Forecasting

Pipeline snapshots by owner and period — the foundation of revenue forecasting.

Forecasting

A forecast is a frozen snapshot of pipeline at a moment in time. One record per owner per period — typically one per sales rep per quarter or per month. You build a trend (“how did our Q3 number change week-over-week?”) by stacking snapshots, not by re-reading live opportunity data.

This page is about the forecast object that stores those snapshots. For the AI conversation that generates a forecast narrative, see AI Copilot → Revenue Forecasting.

What lives on a forecast record

SectionFields
PeriodOwner, period (month / quarter), period start. Period end and the friendly label (e.g. Q3 2026) are derived.
NumbersQuota, pipeline amount, best-case amount, commit amount, closed amount.
Sourcescheduled (nightly job), ai (Copilot-generated), manual (rep entry).
NarrativeOptional commentary — what changed, what's at risk, what to ask in the next 1:1.

Pipeline, best-case, commit and closed are independent buckets — they answer different questions:

  • Pipeline — every open deal in this period, regardless of confidence.
  • Best case — deals the rep believes are winnable with a stretch effort.
  • Commit — deals the rep is willing to put their name on (≥ 80% probability by convention).
  • Closed — already won; cannot move.

How periods are derived

You enter period and period_start; the system computes the rest. For a quarterly forecast starting 2026-07-01:

  • period_end → 2026-09-30
  • period_labelQ3 2026

So you'll never see a record labelled “2026-07-01 through ???” — only the human label. The list view and dashboards group by period_label directly.

How forecasts get created

There are three sources, recorded in the source field:

  1. Scheduled — a nightly job (built on the platform's flow engine) snapshots every rep's pipeline. This is the spine of the historical trend.
  2. AI — the Copilot skill generates a forecast from current pipeline + recent stage moves + similar past deals. The conversation transcript is stored alongside the record.
  3. Manual — a manager enters a number directly. Used for adjustments and overrides.

You can have all three for the same owner/period — they sit next to each other in the trend chart, so disagreements are visible.

What you do with them

  • Roll-up dashboards — Sales dashboard groups by period_label and sums commit_amount across the team.
  • Trend — pick an owner and a period and chart commit_amount over the created_at of every snapshot. Sudden drops trigger the “why did commit fall ¥800k this week?” conversation.
  • Attainmentclosed_amount / quota is computed in the report layer; no dedicated field.
  • AI grounding — the AI agent reads recent snapshots to ground its narrative in real movement, not imagined deals.

Who can edit

Forecasts inherit the standard CRM permission model:

  • Sales reps see and edit their own forecasts.
  • Sales managers see and edit forecasts for everyone in their territory (via the role hierarchy).
  • Sales operations see all forecasts and can override any number.
  • All edits are tracked in the platform audit log — every commit change is attributed and time-stamped.

Common questions

Should I snapshot weekly or just at quarter-end? Weekly. The whole value of forecasts is the trend, and a single snapshot at quarter-end tells you nothing.

What happens if a rep moves a deal between snapshots? Both snapshots are preserved. The next dashboard refresh shows the new number; the trend chart shows the old one as a historical point.

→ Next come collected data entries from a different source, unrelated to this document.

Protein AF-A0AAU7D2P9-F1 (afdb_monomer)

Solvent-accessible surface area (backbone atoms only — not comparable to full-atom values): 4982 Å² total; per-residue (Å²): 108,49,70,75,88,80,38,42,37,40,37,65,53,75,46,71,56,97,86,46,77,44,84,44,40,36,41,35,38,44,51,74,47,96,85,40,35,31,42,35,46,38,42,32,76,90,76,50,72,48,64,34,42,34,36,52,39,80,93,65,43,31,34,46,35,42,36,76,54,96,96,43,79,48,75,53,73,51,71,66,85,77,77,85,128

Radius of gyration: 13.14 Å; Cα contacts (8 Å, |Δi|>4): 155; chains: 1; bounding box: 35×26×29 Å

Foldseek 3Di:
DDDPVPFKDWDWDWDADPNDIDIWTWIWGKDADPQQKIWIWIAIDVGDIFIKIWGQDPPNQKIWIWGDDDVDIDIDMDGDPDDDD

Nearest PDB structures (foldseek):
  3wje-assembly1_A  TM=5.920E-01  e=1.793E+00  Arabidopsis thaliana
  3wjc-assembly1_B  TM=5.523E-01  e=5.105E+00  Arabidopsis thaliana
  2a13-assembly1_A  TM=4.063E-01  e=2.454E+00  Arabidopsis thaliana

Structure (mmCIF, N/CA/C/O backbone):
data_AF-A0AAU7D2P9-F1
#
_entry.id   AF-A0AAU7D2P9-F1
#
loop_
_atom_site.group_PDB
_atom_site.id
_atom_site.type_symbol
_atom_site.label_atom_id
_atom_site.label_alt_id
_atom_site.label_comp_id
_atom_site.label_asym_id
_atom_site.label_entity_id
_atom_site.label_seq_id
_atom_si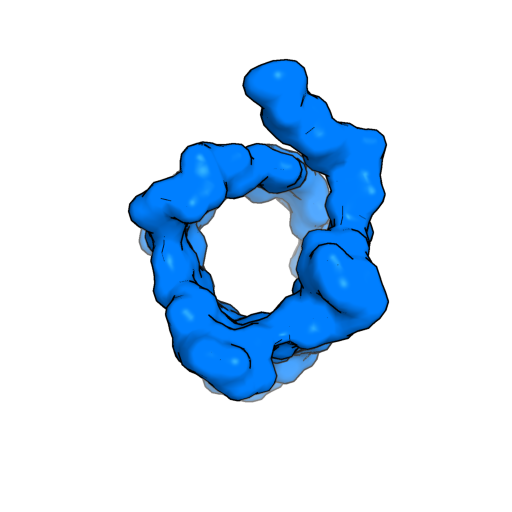te.pdbx_PDB_ins_code
_atom_site.Cartn_x
_atom_site.Cartn_y
_atom_site.Cartn_z
_atom_site.occupancy
_atom_site.B_iso_or_equiv
_atom_site.auth_seq_id
_atom_site.auth_comp_id
_atom_site.auth_asym_id
_atom_site.auth_atom_id
_atom_site.pdbx_PDB_model_num
ATOM 1 N N . MET A 1 1 ? -1.548 8.535 3.737 1.00 89.25 1 MET A N 1
ATOM 2 C CA . MET A 1 1 ? -2.670 8.099 2.881 1.00 89.25 1 MET A CA 1
ATOM 3 C C . MET A 1 1 ? -3.946 8.108 3.702 1.00 89.25 1 MET A C 1
ATOM 5 O O . MET A 1 1 ? -3.861 7.914 4.911 1.00 89.25 1 MET A O 1
ATOM 9 N N . THR A 1 2 ? -5.088 8.313 3.058 1.00 93.69 2 THR A N 1
ATOM 10 C CA . THR A 1 2 ? -6.412 8.351 3.681 1.00 93.69 2 THR A CA 1
ATOM 11 C C . THR A 1 2 ? -7.352 7.461 2.880 1.00 93.69 2 THR A C 1
ATOM 13 O O . THR A 1 2 ? -7.381 7.550 1.656 1.00 93.69 2 THR A O 1
ATOM 16 N N . SER A 1 3 ? -8.107 6.613 3.575 1.00 92.56 3 SER A N 1
ATOM 17 C CA . SER A 1 3 ? -9.207 5.829 3.008 1.00 92.56 3 SER A CA 1
ATOM 18 C C . SER A 1 3 ? -10.543 6.481 3.364 1.00 92.56 3 SER A C 1
ATOM 20 O O . SER A 1 3 ? -10.684 7.070 4.440 1.00 92.56 3 SER A O 1
ATOM 22 N N . ASP A 1 4 ? -11.525 6.378 2.472 1.00 93.25 4 ASP A N 1
ATOM 23 C CA . ASP A 1 4 ? -12.905 6.779 2.744 1.00 93.25 4 ASP A CA 1
ATOM 24 C C . ASP A 1 4 ? -13.760 5.671 3.389 1.00 93.25 4 ASP A C 1
ATOM 26 O O . ASP A 1 4 ? -14.917 5.919 3.728 1.00 93.25 4 ASP A O 1
ATOM 30 N N . GLY A 1 5 ? -13.206 4.467 3.569 1.00 90.69 5 GLY A N 1
ATOM 31 C CA . GLY A 1 5 ? -13.907 3.292 4.093 1.00 90.69 5 GLY A CA 1
ATOM 32 C C . GLY A 1 5 ? -14.879 2.637 3.105 1.00 90.69 5 GLY A C 1
ATOM 33 O O . GLY A 1 5 ? -15.474 1.618 3.437 1.00 90.69 5 GLY A O 1
ATOM 34 N N . SER A 1 6 ? -15.028 3.193 1.903 1.00 94.44 6 SER A N 1
ATOM 35 C CA . SER A 1 6 ? -15.971 2.764 0.860 1.00 94.44 6 SER A CA 1
ATOM 36 C C . SER A 1 6 ? -15.261 2.308 -0.419 1.00 94.44 6 SER A C 1
ATOM 38 O O . SER A 1 6 ? -15.898 2.149 -1.458 1.00 94.44 6 SER A O 1
ATOM 40 N N . GLY A 1 7 ? -13.948 2.080 -0.342 1.00 95.88 7 GLY A N 1
ATOM 41 C CA . GLY A 1 7 ? -13.145 1.553 -1.441 1.00 95.88 7 GLY A CA 1
ATOM 42 C C . GLY A 1 7 ? -12.338 2.599 -2.202 1.00 95.88 7 GLY A C 1
ATOM 43 O O . GLY A 1 7 ? -11.735 2.236 -3.204 1.00 95.88 7 GLY A O 1
ATOM 44 N N . ASN A 1 8 ? -12.269 3.857 -1.749 1.00 97.38 8 ASN A N 1
ATOM 45 C CA . ASN A 1 8 ? -11.391 4.869 -2.344 1.00 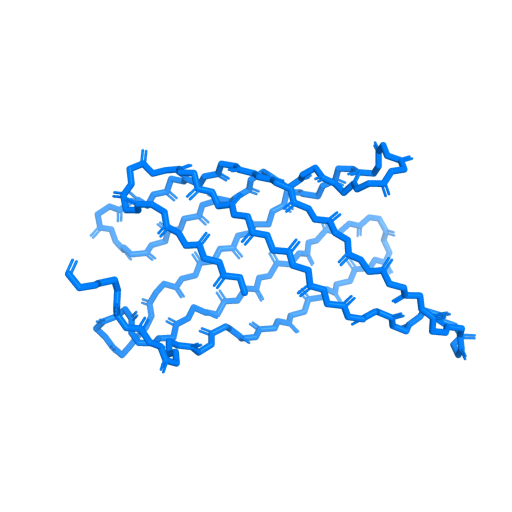97.38 8 ASN A CA 1
ATOM 46 C C . ASN A 1 8 ? -10.257 5.263 -1.393 1.00 97.38 8 ASN A C 1
ATOM 48 O O . ASN A 1 8 ? -10.425 5.355 -0.174 1.00 97.38 8 ASN A O 1
ATOM 52 N N . ILE A 1 9 ? -9.092 5.542 -1.975 1.00 95.81 9 ILE A N 1
ATOM 53 C CA . ILE A 1 9 ? -7.895 5.993 -1.263 1.00 95.81 9 ILE A CA 1
ATOM 54 C C . ILE A 1 9 ? -7.238 7.168 -1.971 1.00 95.81 9 ILE A C 1
ATOM 56 O O . ILE A 1 9 ? -7.202 7.255 -3.198 1.00 95.81 9 ILE A O 1
ATOM 60 N N . THR A 1 10 ? -6.670 8.069 -1.177 1.00 96.00 10 THR A N 1
ATOM 61 C CA . THR A 1 10 ? -5.807 9.152 -1.654 1.00 96.00 10 THR A CA 1
ATOM 62 C C . THR A 1 10 ? -4.546 9.227 -0.806 1.00 96.00 10 THR A C 1
ATOM 64 O O . THR A 1 10 ? -4.528 8.875 0.380 1.00 96.00 10 THR A O 1
ATOM 67 N N . GLY A 1 11 ? -3.446 9.671 -1.399 1.00 94.38 11 GLY A N 1
ATOM 68 C CA . GLY A 1 11 ? -2.189 9.753 -0.683 1.00 94.38 11 GLY A CA 1
ATOM 69 C C . GLY A 1 11 ? -1.151 10.617 -1.367 1.00 94.38 11 GLY A C 1
ATOM 70 O O . GLY A 1 11 ? -1.194 10.881 -2.564 1.00 94.38 11 GLY A O 1
ATOM 71 N N . SER A 1 12 ? -0.192 11.044 -0.560 1.00 94.62 12 SER A N 1
ATOM 72 C CA . SER A 1 12 ? 1.042 11.655 -1.014 1.00 94.62 12 SER A CA 1
ATOM 73 C C . SER A 1 12 ? 2.191 11.180 -0.133 1.00 94.62 12 SER A C 1
ATOM 75 O O . SER A 1 12 ? 1.982 10.828 1.032 1.00 94.62 12 SER A O 1
ATOM 77 N N . GLY A 1 13 ? 3.400 11.179 -0.673 1.00 91.06 13 GLY A N 1
ATOM 78 C CA . GLY A 1 13 ? 4.604 10.748 0.018 1.00 91.06 13 GLY A CA 1
ATOM 79 C C . GLY A 1 13 ? 5.856 11.081 -0.778 1.00 91.06 13 GLY A C 1
ATOM 80 O O . GLY A 1 13 ? 5.809 11.836 -1.746 1.00 91.06 13 GLY A O 1
ATOM 81 N N . LYS A 1 14 ? 6.978 10.502 -0.360 1.00 91.50 14 LYS A N 1
ATOM 82 C CA . LYS A 1 14 ? 8.240 10.553 -1.096 1.00 91.50 14 LYS A CA 1
ATOM 83 C C . LYS A 1 14 ? 8.666 9.138 -1.450 1.00 91.50 14 LYS A C 1
ATOM 85 O O . LYS A 1 14 ? 8.502 8.236 -0.633 1.00 91.50 14 LYS A O 1
ATOM 90 N N . GLN A 1 15 ? 9.232 8.969 -2.635 1.00 86.06 15 GLN A N 1
ATOM 91 C CA . GLN A 1 15 ? 9.808 7.711 -3.090 1.00 86.06 15 GLN A CA 1
ATOM 92 C C . GLN A 1 15 ? 11.253 7.944 -3.515 1.00 86.06 15 GLN A C 1
ATOM 94 O O . GLN A 1 15 ? 11.554 8.952 -4.155 1.00 86.06 15 GLN A O 1
ATOM 99 N N . THR A 1 16 ? 12.131 6.999 -3.185 1.00 85.69 16 THR A N 1
ATOM 100 C CA . THR A 1 16 ? 13.522 7.017 -3.636 1.00 85.69 16 THR A CA 1
ATOM 101 C C . THR A 1 16 ? 13.783 5.821 -4.536 1.00 85.69 16 THR A C 1
ATOM 103 O O . THR A 1 16 ? 13.727 4.686 -4.073 1.00 85.69 16 THR A O 1
ATOM 106 N N . VAL A 1 17 ? 14.108 6.068 -5.805 1.00 81.06 17 VAL A N 1
ATOM 107 C CA . VAL A 1 17 ? 14.435 5.022 -6.787 1.00 81.06 17 VAL A CA 1
ATOM 108 C C . VAL A 1 17 ? 15.819 5.309 -7.354 1.00 81.06 17 VAL A C 1
ATOM 110 O O . VAL A 1 17 ? 16.092 6.421 -7.800 1.00 81.06 17 VAL A O 1
ATOM 113 N N . GLY A 1 18 ? 16.735 4.338 -7.284 1.00 84.75 18 GLY A N 1
ATOM 114 C CA . GLY A 1 18 ? 18.110 4.519 -7.775 1.00 84.75 18 GLY A CA 1
ATOM 115 C C . GLY A 1 18 ? 18.859 5.698 -7.131 1.00 84.75 18 GLY A C 1
ATOM 116 O O . GLY A 1 18 ? 19.693 6.324 -7.777 1.00 84.75 18 GLY A O 1
ATOM 117 N N . GLY A 1 19 ? 18.526 6.051 -5.882 1.00 90.44 19 GLY A N 1
ATOM 118 C CA . GLY A 1 19 ? 19.103 7.196 -5.165 1.00 90.44 19 GLY A CA 1
ATOM 119 C C . GLY A 1 19 ? 18.471 8.558 -5.484 1.00 90.44 19 GLY A C 1
ATOM 120 O O . GLY A 1 19 ? 18.859 9.551 -4.875 1.00 90.44 19 GLY A O 1
ATOM 121 N N . GLN A 1 20 ? 17.492 8.624 -6.390 1.00 90.50 20 GLN A N 1
ATOM 122 C CA . GLN A 1 20 ? 16.744 9.848 -6.690 1.00 90.50 20 GLN A CA 1
ATOM 123 C C . GLN A 1 20 ? 15.451 9.901 -5.880 1.00 90.50 20 GLN A C 1
ATOM 125 O O . GLN A 1 20 ? 14.638 8.982 -5.962 1.00 90.50 20 GLN A O 1
ATOM 130 N N . VAL A 1 21 ? 15.263 10.978 -5.112 1.00 92.12 21 VAL A N 1
ATOM 131 C CA . VAL A 1 21 ? 14.053 11.228 -4.314 1.00 92.12 21 VAL A CA 1
ATOM 132 C C . VAL A 1 21 ? 13.044 12.012 -5.149 1.00 92.12 21 VAL A C 1
A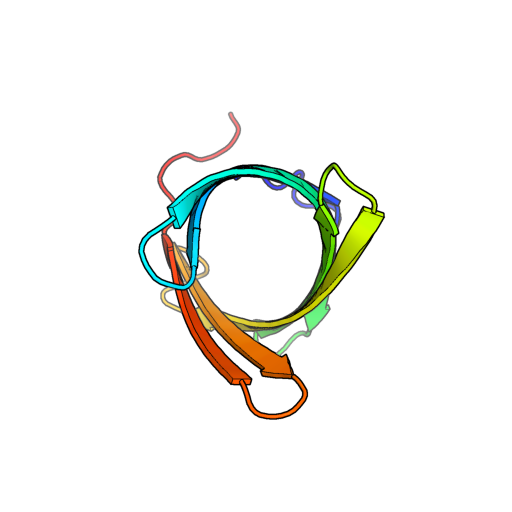TOM 134 O O . VAL A 1 21 ? 13.386 13.038 -5.730 1.00 92.12 21 VAL A O 1
ATOM 137 N N . SER A 1 22 ? 11.793 11.569 -5.161 1.00 89.50 22 SER A N 1
ATOM 138 C CA . SER A 1 22 ? 10.677 12.236 -5.836 1.00 89.50 22 SER A CA 1
ATOM 139 C C . SER A 1 22 ? 9.458 12.322 -4.922 1.00 89.50 22 SER A C 1
ATOM 141 O O . SER A 1 22 ? 9.294 11.502 -4.015 1.00 89.50 22 SER A O 1
ATOM 143 N N . ASP A 1 23 ? 8.615 13.332 -5.136 1.00 91.94 23 ASP A N 1
ATOM 144 C CA . ASP A 1 23 ? 7.292 13.386 -4.520 1.00 91.94 23 ASP A CA 1
ATOM 145 C C . ASP A 1 23 ? 6.336 12.476 -5.293 1.00 91.94 23 ASP A C 1
ATOM 147 O O . ASP A 1 23 ? 6.226 12.557 -6.515 1.00 91.94 23 ASP A O 1
ATOM 151 N N . ALA A 1 24 ? 5.620 11.632 -4.561 1.00 90.94 24 ALA A N 1
ATOM 152 C CA . ALA A 1 24 ? 4.585 10.765 -5.090 1.00 90.94 24 ALA A CA 1
ATOM 153 C C . ALA A 1 24 ? 3.231 11.275 -4.604 1.00 90.94 24 ALA A C 1
ATOM 155 O O . ALA A 1 24 ? 3.034 11.502 -3.413 1.00 90.94 24 ALA A O 1
ATOM 156 N N . GLN A 1 25 ? 2.286 11.444 -5.518 1.00 95.25 25 GLN A N 1
ATOM 157 C CA . GLN A 1 25 ? 0.880 11.684 -5.207 1.00 95.25 25 GLN A CA 1
ATOM 158 C C . GLN A 1 25 ? 0.069 10.638 -5.947 1.00 95.25 25 GLN A C 1
ATOM 160 O O . GLN A 1 25 ? 0.397 10.322 -7.089 1.00 95.25 25 GLN A O 1
ATOM 165 N N . PHE A 1 26 ? -0.957 10.094 -5.304 1.00 95.06 26 PHE A N 1
ATOM 166 C CA . PHE A 1 26 ? -1.794 9.074 -5.907 1.00 95.06 26 PHE A CA 1
ATOM 167 C C . PHE A 1 26 ? -3.237 9.135 -5.418 1.00 95.06 26 PHE A C 1
ATOM 169 O O . PHE A 1 26 ? -3.538 9.530 -4.286 1.00 95.06 26 PHE A O 1
ATOM 176 N N . THR A 1 27 ? -4.127 8.681 -6.286 1.00 97.62 27 THR A N 1
ATOM 177 C CA . THR A 1 27 ? -5.483 8.258 -5.944 1.00 97.62 27 THR A CA 1
ATOM 178 C C . THR A 1 27 ? -5.623 6.781 -6.275 1.00 97.62 27 THR A C 1
ATOM 180 O O . THR A 1 27 ? -4.777 6.207 -6.959 1.00 97.62 27 THR A O 1
ATOM 183 N N . GLY A 1 28 ? -6.664 6.134 -5.776 1.00 96.94 28 GLY A N 1
ATOM 184 C CA . GLY A 1 28 ? -6.877 4.738 -6.097 1.00 96.94 28 GLY A CA 1
ATOM 185 C C . GLY A 1 28 ? -8.156 4.175 -5.531 1.00 96.94 28 GLY A C 1
ATOM 186 O O . GLY A 1 28 ? -8.891 4.842 -4.797 1.00 96.94 28 GLY A O 1
ATOM 187 N N . THR A 1 29 ? -8.378 2.914 -5.869 1.00 98.19 29 THR A N 1
ATOM 188 C CA . THR A 1 29 ? -9.462 2.110 -5.315 1.00 98.19 29 THR A CA 1
ATOM 189 C C . THR A 1 29 ? -8.907 0.880 -4.626 1.00 98.19 29 THR A C 1
ATOM 191 O O . THR A 1 29 ? -7.789 0.452 -4.914 1.00 98.19 29 THR A O 1
ATOM 194 N N . TYR A 1 30 ? -9.672 0.319 -3.700 1.00 97.12 30 TYR A N 1
ATOM 195 C CA . TYR A 1 30 ? -9.336 -0.942 -3.063 1.00 97.12 30 TYR A CA 1
ATOM 196 C C . TYR A 1 30 ? -10.577 -1.781 -2.788 1.00 97.12 30 TYR A C 1
ATOM 198 O O . TYR A 1 30 ? -11.678 -1.260 -2.608 1.00 97.12 30 TYR A O 1
ATOM 206 N N . GLN A 1 31 ? -10.372 -3.090 -2.708 1.00 97.88 31 GLN A N 1
ATOM 207 C CA . GLN A 1 31 ? -11.372 -4.054 -2.266 1.00 97.88 31 GLN A CA 1
ATOM 208 C C . GLN A 1 31 ? -10.773 -4.915 -1.159 1.00 97.88 31 GLN A C 1
ATOM 210 O O . GLN A 1 31 ? -9.595 -5.265 -1.212 1.00 97.88 31 GLN A O 1
ATOM 215 N N . ILE A 1 32 ? -11.585 -5.219 -0.148 1.00 96.88 32 ILE A N 1
ATOM 216 C CA . ILE A 1 32 ? -11.221 -6.104 0.960 1.00 96.88 32 ILE A CA 1
ATOM 217 C C . ILE A 1 32 ? -12.156 -7.306 0.912 1.00 96.88 32 ILE A C 1
ATOM 219 O O . ILE A 1 32 ? -13.379 -7.157 0.901 1.00 96.88 32 ILE A O 1
ATOM 223 N N . ASN A 1 33 ? -11.564 -8.488 0.901 1.00 97.38 33 ASN A N 1
ATOM 224 C CA . ASN A 1 33 ? -12.243 -9.765 1.002 1.00 97.38 33 ASN A CA 1
ATOM 225 C C . ASN A 1 33 ? -12.549 -10.098 2.471 1.00 97.38 33 ASN A C 1
ATOM 227 O O . ASN A 1 33 ? -11.954 -9.551 3.401 1.00 97.38 33 ASN A O 1
ATOM 231 N N . ALA A 1 34 ? -13.460 -11.047 2.695 1.00 96.62 34 ALA A N 1
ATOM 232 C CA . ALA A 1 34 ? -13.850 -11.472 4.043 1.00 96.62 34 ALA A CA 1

Can a forecast roll up from opportunities automatically? The numbers you put on the snapshot are whatever you want them to be — usually computed by your flow or your AI agent from live opportunities. The object itself doesn't recompute them; it preserves the value at the moment of the snapshot, on purpose.

How does this differ from a saved report? A report runs against current data. A forecast is a frozen number — even six months later, looking at last quarter's commit will give you the number the rep was on the hook for, not a number recomputed from records that have since moved.